After assembly, the lift and air gap can be adjusted by turning core member 
128 and the closure force adjusted by turning adjustment screw 132. The 
two adjustments will complement each other to calibrate static and dynamic 
fuel flow and then be set by a sealing component 121. 
The static fuel flow adjustment of the valve will now be more fully 
explained with respect to FIG. 4. The static fuel flow Q of the injector 
valve 10 is graphically illustrated as a function of valve lift L. At 
small valve lifts in region A, the restriction produced by the needle 
valve and valve seat interface dominates and the static fuel flow is 
independent of the metering orifice size. In this region .DELTA.Q/.DELTA.L 
is a relative constant K related to the increasing opening area between 
the interface of the needle valve and valve seat. 
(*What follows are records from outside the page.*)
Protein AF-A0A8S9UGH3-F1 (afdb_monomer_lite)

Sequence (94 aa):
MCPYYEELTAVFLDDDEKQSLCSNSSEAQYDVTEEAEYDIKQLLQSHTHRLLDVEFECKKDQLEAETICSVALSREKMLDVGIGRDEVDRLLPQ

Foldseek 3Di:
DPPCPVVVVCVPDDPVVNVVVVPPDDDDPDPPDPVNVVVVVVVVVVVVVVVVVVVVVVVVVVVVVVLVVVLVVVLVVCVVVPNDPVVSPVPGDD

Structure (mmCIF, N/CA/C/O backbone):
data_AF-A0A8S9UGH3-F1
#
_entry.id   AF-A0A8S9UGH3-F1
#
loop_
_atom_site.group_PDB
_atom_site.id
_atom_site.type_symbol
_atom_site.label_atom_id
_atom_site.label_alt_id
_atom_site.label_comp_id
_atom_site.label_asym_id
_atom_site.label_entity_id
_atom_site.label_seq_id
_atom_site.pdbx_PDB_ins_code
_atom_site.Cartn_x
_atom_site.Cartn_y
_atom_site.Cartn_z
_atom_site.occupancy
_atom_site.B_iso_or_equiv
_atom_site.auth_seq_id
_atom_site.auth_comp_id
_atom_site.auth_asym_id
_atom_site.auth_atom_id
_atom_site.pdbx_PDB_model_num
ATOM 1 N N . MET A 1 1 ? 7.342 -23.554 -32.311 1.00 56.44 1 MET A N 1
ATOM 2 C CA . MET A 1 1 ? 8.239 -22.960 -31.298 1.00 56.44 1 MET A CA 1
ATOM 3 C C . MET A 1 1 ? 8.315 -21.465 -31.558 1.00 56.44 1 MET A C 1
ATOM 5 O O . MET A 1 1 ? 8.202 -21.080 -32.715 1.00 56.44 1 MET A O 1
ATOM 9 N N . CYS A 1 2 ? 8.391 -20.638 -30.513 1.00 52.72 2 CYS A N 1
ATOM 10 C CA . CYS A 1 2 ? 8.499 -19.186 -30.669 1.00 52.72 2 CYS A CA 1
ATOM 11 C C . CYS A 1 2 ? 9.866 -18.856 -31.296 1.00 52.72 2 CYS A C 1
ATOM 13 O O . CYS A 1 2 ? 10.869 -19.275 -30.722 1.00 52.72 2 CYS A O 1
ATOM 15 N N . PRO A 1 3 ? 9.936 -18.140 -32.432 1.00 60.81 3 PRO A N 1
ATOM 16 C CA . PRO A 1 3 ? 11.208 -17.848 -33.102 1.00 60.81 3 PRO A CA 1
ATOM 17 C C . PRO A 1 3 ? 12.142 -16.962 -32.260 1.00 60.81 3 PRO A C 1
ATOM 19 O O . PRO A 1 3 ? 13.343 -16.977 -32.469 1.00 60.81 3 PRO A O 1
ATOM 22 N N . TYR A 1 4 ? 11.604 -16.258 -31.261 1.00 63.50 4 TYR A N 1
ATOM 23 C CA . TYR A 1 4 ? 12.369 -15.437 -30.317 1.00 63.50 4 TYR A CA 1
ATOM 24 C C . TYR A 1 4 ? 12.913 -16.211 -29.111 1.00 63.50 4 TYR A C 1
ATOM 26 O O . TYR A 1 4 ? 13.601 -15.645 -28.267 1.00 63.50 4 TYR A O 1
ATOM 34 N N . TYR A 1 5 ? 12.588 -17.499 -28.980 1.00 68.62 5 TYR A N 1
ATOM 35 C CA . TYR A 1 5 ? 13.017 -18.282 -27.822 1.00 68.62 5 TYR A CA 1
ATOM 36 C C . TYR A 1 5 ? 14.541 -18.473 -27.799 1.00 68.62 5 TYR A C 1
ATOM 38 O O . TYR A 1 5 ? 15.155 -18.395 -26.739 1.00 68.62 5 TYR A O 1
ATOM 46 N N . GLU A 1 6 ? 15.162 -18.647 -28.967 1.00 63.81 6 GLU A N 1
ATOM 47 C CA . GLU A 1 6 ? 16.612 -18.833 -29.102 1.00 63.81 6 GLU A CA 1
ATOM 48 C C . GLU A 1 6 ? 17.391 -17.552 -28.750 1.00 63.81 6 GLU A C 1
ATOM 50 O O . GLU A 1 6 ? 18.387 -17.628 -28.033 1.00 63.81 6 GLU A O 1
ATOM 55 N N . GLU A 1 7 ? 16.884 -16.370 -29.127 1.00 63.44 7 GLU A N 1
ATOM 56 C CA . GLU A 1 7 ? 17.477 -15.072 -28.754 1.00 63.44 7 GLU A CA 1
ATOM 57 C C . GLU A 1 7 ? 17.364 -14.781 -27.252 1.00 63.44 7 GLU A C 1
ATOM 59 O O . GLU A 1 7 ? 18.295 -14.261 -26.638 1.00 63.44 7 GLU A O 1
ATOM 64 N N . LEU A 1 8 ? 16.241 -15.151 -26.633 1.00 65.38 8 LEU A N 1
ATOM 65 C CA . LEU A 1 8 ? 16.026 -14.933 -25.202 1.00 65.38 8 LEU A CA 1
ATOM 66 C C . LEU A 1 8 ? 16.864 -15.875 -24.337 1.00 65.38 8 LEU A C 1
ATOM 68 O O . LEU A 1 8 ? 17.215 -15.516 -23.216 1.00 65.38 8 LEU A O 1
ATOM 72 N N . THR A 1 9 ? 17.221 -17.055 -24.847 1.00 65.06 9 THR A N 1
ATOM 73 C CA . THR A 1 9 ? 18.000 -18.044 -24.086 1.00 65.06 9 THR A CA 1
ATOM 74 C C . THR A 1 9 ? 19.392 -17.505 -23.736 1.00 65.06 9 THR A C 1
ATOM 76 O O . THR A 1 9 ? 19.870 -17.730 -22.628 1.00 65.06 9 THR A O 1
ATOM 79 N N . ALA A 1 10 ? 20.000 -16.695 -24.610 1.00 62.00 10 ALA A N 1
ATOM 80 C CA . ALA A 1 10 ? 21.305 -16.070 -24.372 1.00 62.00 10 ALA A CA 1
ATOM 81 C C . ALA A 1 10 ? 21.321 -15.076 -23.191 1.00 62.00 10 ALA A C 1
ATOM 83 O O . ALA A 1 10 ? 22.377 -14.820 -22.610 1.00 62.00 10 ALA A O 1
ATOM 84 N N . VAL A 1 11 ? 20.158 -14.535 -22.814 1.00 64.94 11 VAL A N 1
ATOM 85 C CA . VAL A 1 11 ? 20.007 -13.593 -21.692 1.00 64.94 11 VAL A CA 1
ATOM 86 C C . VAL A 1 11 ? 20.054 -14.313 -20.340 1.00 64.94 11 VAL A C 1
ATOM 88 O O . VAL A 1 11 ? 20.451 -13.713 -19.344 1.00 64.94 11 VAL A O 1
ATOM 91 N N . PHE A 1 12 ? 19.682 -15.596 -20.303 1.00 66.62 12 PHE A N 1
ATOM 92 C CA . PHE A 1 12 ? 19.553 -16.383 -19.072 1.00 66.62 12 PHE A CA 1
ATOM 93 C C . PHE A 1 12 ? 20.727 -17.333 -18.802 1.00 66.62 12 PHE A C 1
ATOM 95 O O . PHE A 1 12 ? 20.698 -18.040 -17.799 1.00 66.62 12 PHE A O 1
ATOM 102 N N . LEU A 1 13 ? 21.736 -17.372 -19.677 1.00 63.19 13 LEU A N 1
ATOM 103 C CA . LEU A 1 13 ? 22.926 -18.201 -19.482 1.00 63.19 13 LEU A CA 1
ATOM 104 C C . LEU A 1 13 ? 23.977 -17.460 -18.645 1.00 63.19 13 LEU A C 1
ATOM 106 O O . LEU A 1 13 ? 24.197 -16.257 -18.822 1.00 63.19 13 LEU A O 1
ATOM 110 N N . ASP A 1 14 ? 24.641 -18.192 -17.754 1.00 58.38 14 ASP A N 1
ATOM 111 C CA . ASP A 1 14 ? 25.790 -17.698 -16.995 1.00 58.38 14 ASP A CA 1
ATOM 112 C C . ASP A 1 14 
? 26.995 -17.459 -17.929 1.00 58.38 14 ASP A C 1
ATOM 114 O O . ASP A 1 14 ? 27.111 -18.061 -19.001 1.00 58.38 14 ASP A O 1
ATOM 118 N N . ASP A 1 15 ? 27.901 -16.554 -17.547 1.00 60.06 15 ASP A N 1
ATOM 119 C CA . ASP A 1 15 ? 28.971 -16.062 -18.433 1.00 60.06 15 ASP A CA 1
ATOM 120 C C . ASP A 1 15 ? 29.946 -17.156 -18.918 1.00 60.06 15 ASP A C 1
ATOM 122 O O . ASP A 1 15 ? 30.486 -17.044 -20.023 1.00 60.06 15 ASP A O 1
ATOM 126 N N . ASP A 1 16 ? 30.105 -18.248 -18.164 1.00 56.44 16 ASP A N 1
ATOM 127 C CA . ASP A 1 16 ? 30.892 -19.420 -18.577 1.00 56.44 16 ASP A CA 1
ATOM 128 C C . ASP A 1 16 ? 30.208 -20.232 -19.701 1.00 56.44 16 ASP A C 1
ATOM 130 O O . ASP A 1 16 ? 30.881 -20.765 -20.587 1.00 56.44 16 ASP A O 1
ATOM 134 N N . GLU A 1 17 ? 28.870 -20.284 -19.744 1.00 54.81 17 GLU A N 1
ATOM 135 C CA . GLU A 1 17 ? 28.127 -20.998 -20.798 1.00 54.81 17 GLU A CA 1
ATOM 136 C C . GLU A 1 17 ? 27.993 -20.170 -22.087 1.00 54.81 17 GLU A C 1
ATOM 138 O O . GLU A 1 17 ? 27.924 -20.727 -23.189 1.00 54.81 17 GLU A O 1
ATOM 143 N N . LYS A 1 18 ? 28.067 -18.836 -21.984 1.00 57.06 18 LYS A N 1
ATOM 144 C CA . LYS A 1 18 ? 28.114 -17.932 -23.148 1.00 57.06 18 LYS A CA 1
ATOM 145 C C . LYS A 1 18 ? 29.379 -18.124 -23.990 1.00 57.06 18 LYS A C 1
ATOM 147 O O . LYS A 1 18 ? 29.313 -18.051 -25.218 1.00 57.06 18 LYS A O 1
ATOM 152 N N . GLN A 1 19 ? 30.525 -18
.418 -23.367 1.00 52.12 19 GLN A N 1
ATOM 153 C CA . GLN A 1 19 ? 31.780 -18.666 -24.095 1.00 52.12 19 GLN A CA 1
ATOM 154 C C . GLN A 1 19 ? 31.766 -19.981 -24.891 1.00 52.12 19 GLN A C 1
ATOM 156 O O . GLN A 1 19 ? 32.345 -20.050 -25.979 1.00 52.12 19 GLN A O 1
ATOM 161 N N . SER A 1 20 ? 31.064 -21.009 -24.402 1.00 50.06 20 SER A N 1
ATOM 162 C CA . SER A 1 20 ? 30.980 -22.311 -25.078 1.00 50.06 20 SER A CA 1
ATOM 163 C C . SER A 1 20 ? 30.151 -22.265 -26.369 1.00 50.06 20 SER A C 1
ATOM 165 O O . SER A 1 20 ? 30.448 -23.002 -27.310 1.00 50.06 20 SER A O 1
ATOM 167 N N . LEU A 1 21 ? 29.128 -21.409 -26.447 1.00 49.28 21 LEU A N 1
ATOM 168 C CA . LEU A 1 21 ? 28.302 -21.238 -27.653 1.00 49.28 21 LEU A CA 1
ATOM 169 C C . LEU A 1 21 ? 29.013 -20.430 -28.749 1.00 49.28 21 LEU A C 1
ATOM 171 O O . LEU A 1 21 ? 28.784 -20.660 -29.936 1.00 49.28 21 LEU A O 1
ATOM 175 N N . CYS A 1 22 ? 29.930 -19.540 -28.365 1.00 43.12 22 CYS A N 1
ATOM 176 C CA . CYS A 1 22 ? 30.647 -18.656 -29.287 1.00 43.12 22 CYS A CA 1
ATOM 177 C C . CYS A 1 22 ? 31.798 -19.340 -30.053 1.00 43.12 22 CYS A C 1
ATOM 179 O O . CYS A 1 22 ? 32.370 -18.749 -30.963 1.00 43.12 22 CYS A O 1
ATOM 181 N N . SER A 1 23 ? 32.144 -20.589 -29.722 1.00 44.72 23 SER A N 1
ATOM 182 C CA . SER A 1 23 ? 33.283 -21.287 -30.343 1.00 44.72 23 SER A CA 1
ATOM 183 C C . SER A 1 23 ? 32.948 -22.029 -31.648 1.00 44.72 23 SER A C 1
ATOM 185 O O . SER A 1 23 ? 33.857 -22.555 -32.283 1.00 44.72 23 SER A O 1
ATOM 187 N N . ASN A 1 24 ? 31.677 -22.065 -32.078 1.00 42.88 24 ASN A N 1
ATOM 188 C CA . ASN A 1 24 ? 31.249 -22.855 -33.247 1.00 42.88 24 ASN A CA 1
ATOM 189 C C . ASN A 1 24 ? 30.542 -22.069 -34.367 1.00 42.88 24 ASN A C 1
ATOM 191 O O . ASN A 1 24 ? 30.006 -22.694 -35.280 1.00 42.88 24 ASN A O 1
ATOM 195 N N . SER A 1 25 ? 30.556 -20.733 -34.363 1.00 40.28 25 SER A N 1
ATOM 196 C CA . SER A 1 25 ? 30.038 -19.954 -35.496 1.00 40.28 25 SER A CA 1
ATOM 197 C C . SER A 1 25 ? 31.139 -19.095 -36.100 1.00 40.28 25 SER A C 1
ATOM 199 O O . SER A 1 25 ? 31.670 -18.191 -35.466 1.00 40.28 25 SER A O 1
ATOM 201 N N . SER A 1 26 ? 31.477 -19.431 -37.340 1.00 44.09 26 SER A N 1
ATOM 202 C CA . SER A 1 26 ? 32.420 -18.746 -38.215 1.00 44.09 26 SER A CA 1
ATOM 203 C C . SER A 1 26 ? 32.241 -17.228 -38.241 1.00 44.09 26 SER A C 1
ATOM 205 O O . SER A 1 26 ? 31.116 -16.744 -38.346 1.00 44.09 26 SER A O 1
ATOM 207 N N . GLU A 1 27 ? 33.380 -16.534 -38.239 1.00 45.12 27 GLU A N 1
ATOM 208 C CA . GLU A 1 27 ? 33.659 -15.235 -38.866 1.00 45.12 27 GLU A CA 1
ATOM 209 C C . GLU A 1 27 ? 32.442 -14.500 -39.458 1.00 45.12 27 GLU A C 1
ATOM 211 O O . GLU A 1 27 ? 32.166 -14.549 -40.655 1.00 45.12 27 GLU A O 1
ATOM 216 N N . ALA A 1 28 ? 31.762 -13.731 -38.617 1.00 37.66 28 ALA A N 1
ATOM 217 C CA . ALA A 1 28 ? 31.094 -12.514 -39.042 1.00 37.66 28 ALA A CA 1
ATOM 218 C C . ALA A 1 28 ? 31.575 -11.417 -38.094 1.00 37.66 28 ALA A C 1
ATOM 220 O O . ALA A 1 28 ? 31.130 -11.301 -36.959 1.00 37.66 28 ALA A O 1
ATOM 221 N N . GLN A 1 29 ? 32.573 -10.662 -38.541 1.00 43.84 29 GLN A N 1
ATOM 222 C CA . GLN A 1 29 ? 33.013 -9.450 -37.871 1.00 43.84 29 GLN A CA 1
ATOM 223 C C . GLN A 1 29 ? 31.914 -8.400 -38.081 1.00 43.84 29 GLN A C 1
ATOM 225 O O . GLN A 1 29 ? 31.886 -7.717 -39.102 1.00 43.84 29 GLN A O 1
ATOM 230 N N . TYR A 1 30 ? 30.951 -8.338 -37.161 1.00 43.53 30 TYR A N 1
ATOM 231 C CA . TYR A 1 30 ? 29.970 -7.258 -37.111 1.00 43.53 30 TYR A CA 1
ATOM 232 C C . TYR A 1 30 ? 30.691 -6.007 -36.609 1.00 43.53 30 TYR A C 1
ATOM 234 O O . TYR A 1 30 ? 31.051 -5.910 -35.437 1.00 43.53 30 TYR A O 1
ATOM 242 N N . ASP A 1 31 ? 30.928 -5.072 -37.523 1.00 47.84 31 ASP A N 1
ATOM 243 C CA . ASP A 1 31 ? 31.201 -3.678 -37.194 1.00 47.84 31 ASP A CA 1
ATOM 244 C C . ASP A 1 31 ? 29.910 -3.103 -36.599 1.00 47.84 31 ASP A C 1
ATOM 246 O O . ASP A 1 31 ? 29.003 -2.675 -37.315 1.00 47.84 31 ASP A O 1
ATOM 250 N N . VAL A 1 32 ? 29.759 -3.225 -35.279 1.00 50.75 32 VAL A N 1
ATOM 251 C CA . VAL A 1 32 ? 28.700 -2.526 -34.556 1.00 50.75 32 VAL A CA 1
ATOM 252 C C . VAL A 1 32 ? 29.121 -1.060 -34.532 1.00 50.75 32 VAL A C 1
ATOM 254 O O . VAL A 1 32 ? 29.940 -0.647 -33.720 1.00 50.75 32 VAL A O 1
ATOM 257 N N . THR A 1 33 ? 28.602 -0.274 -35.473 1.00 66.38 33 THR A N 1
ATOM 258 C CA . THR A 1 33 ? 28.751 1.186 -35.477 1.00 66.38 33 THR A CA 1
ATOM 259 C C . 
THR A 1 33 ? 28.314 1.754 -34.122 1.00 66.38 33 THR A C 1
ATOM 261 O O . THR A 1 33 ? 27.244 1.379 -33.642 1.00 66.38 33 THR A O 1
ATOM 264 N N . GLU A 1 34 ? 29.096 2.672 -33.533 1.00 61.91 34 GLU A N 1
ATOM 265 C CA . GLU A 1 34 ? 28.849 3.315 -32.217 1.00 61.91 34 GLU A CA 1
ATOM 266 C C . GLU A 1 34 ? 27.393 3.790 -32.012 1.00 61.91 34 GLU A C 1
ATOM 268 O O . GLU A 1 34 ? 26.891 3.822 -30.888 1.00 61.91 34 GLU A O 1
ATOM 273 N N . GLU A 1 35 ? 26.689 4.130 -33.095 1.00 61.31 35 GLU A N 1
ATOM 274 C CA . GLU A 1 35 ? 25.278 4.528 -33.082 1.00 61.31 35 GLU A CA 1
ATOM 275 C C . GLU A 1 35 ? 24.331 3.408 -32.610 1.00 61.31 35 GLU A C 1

In region C where the lift is increased beyond where the valve needle 
provides a restriction to fuel flow, the metering orifice size is the 
determining factor of the static fuel flow. .DELTA.Q/.DELTA.L in this 
region, as would be expected, is zero. Between regions A and C is a 
smaller region B where the static fuel flow of the injector valve is 
substantially a function of metering orifice size, but is also related to 
valve lift. .DELTA.Q/.DELTA.L in this region is much less than K and is 
approaching the value of zero found in region C. The change in static fuel 
flow for a change of lift is related to the ratio of the changing 
interface area with respect to the metering orifice area. 
By adjusting the lift in this region, a relatively controllable trim can be 
generated to calibrate the static fuel flow of an already assembled 
injector to a specified value. Generally, it has been found that this 
method will provide the optimal results if the range of trimming is 5% of 
the static fuel flow rate for a 0.001" change in lift. The adjustment 
threads on the core member 128 are suitably chosen to provide controllable 
lift changes in this region. 
After the static flow calibration, a dynamic calibration is undertaken to 
match the closure force to the air gap which was varied during static 
calibration and to calibrate the dynamic response. With respect to FIG. 5 
the dynamic fuel flow rate as a function of pulse width is illustrated. 
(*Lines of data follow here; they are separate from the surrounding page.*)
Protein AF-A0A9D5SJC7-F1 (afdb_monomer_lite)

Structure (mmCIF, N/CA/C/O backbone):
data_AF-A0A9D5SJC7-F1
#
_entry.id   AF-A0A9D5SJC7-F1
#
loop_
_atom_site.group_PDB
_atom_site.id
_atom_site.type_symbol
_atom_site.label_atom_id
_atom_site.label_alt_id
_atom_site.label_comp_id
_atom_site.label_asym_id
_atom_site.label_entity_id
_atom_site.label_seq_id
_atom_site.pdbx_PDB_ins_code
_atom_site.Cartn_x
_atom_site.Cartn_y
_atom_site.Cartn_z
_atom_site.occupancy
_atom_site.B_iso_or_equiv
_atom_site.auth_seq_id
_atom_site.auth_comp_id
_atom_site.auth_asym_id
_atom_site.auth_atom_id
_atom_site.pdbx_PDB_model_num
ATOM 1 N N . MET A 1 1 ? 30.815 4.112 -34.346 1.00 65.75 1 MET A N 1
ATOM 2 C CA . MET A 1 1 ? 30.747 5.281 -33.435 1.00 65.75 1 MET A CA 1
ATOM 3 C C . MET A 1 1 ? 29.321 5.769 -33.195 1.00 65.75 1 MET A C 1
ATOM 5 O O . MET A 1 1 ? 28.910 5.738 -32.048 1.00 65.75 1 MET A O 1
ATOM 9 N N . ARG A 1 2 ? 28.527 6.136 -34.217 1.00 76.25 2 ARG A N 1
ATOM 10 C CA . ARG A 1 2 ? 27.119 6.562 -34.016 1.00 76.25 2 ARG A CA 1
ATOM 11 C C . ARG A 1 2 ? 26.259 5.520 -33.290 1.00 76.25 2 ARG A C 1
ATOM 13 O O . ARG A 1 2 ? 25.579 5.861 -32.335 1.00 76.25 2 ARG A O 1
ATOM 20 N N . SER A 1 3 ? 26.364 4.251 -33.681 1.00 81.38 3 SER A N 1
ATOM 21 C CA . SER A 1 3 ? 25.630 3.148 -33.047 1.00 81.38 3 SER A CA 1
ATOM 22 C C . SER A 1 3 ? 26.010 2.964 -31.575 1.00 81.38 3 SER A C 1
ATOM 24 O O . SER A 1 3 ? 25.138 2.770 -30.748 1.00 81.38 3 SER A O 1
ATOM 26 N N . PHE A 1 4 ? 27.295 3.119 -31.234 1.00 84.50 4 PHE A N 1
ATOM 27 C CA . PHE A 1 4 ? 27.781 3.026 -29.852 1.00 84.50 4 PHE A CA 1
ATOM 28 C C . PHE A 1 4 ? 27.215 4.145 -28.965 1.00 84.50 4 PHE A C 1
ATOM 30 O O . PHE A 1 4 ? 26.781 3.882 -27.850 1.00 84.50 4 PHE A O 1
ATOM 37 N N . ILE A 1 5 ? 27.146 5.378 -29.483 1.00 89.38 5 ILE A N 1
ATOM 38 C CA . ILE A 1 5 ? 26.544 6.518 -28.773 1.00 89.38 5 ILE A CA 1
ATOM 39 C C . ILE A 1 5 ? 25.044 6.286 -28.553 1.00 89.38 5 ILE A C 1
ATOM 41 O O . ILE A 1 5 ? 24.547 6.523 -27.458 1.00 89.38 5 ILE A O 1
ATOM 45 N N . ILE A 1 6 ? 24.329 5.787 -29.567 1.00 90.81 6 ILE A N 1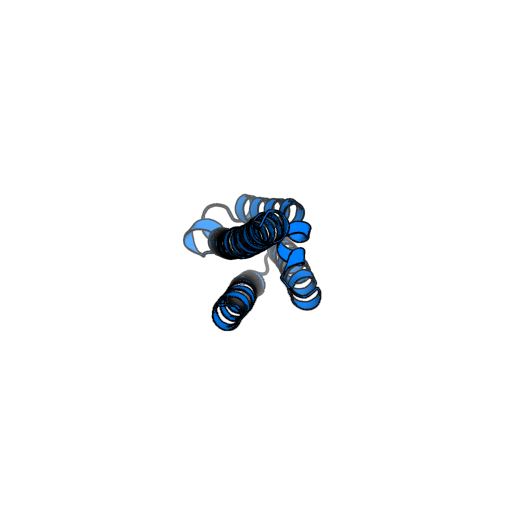
ATOM 46 C CA . ILE A 1 6 ? 22.891 5.494 -29.465 1.00 90.81 6 ILE A CA 1
ATOM 47 C C . ILE A 1 6 ? 22.633 4.388 -28.434 1.00 90.81 6 ILE A C 1
ATOM 49 O O . ILE A 1 6 ? 21.768 4.547 -27.579 1.00 90.81 6 ILE A O 1
ATOM 53 N N . THR A 1 7 ? 23.401 3.296 -28.464 1.00 91.31 7 THR A N 1
ATOM 54 C CA . THR A 1 7 ? 23.271 2.212 -27.480 1.00 91.31 7 THR A CA 1
ATOM 55 C C . THR A 1 7 ? 23.606 2.690 -26.068 1.00 91.31 7 THR A C 1
ATOM 57 O O . THR A 1 7 ? 22.888 2.353 -25.134 1.00 91.31 7 THR A O 1
ATOM 60 N N . SER A 1 8 ? 24.644 3.516 -25.906 1.00 89.81 8 SER A N 1
ATOM 61 C CA . SER A 1 8 ? 24.997 4.095 -24.606 1.00 89.81 8 SER A CA 1
ATOM 62 C C . SER A 1 8 ? 23.902 5.026 -24.076 1.00 89.81 8 SER A C 1
ATOM 64 O O . SER A 1 8 ? 23.569 4.942 -22.900 1.00 89.81 8 SER A O 1
ATOM 66 N N . LEU A 1 9 ? 23.294 5.855 -24.931 1.00 91.12 9 LEU A N 1
ATOM 67 C CA . LEU A 1 9 ? 22.158 6.704 -24.555 1.00 91.12 9 LEU A CA 1
ATOM 68 C C . LEU A 1 9 ? 20.939 5.882 -24.132 1.00 91.12 9 LEU A C 1
ATOM 70 O O . LEU A 1 9 ? 20.316 6.199 -23.122 1.00 91.12 9 LEU A O 1
ATOM 74 N N . LEU A 1 10 ? 20.613 4.822 -24.876 1.00 91.19 10 LEU A N 1
ATOM 75 C CA . LEU A 1 10 ? 19.519 3.913 -24.526 1.00 91.19 10 LEU A CA 1
ATOM 76 C C . LEU A 1 10 ? 19.773 3.227 -23.183 1.00 91.19 10 LEU A C 1
ATOM 78 O O . LEU A 1 10 ? 18.875 3.177 -22.351 1.00 91.19 10 LEU A O 1
ATOM 82 N N . PHE A 1 11 ? 20.999 2.758 -22.948 1.00 87.94 11 PHE A N 1
ATOM 83 C CA . PHE A 1 11 ? 21.379 2.125 -21.689 1.00 87.94 11 PHE A CA 1
ATOM 84 C C . PHE A 1 11 ? 21.231 3.080 -20.498 1.00 87.94 11 PHE A C 1
ATOM 86 O O . PHE A 1 11 ? 20.576 2.740 -19.516 1.00 87.94 11 PHE A O 1
ATOM 93 N N . THR A 1 12 ? 21.743 4.310 -20.611 1.00 88.62 12 THR A N 1
ATOM 94 C CA . THR A 1 12 ? 21.561 5.339 -19.576 1.00 88.62 12 THR A CA 1
ATOM 95 C C . THR A 1 12 ? 20.083 5.658 -19.350 1.00 88.62 12 THR A C 1
ATOM 97 O O . THR A 1 12 ? 19.655 5.807 -18.211 1.00 88.62 12 THR A O 1
ATOM 100 N N . CYS A 1 13 ? 19.284 5.727 -20.417 1.00 88.56 13 CYS A N 1
ATOM 101 C CA . CYS A 1 13 ? 17.852 5.997 -20.315 1.00 88.56 13 CYS A CA 1
ATOM 102 C C . CYS A 1 13 ? 17.119 4.895 -19.533 1.00 88.56 13 CYS A C 1
ATOM 104 O O . CYS A 1 13 ? 16.322 5.207 -18.652 1.00 88.56 13 CYS A O 1
ATOM 106 N N . VAL A 1 14 ? 17.445 3.623 -19.785 1.00 86.44 14 VAL A N 1
ATOM 107 C CA . VAL A 1 14 ? 16.894 2.483 -19.035 1.00 86.44 14 VAL A CA 1
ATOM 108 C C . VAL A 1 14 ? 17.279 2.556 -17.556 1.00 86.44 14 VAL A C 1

The line D, which is dotted, indicates an ideal valve which has a static 
flow rate (slope) of 600 cm.sup.3 /min. and whose graphical representation 
goes through the origin. 
The opening and closing times of a real valve are, however, finite and the 
actual dynamic characteristic will form a parallel line to the right of 
the ideal, for example, line E. The less ideal and slower the valve 
operates, the more to the right of line D the real dynamic line will be. 
Critical operation at higher engine speeds requires maximum injection 
quantity while the time available for injection is decreasing. High flow 
rate valves with steep dynamic slopes are necessary to meet these 
requirements, but cause very small pulse widths to be used for the minimum 
injection quantities. The closer the valve can be calibrated to ideal with 
linearity, the more advantageous it will be to the system. 
With the goals in mind, the dynamic calibration is accomplished by picking 
the minimum flow rate of the valve at point G which is some safety factor 
below the minimum quantity injected at idle, or point F. The closure force 
is then adjusted to minimize the offset of line E from the ideal response 
at line D. 
While the preferred embodiments of the invention have been shown, it will 
be obvious to those skilled in the art that modifications and changes may 
be made to the disclosed system without departing from the spirit and 
scope of the invention as defined by the appended claims.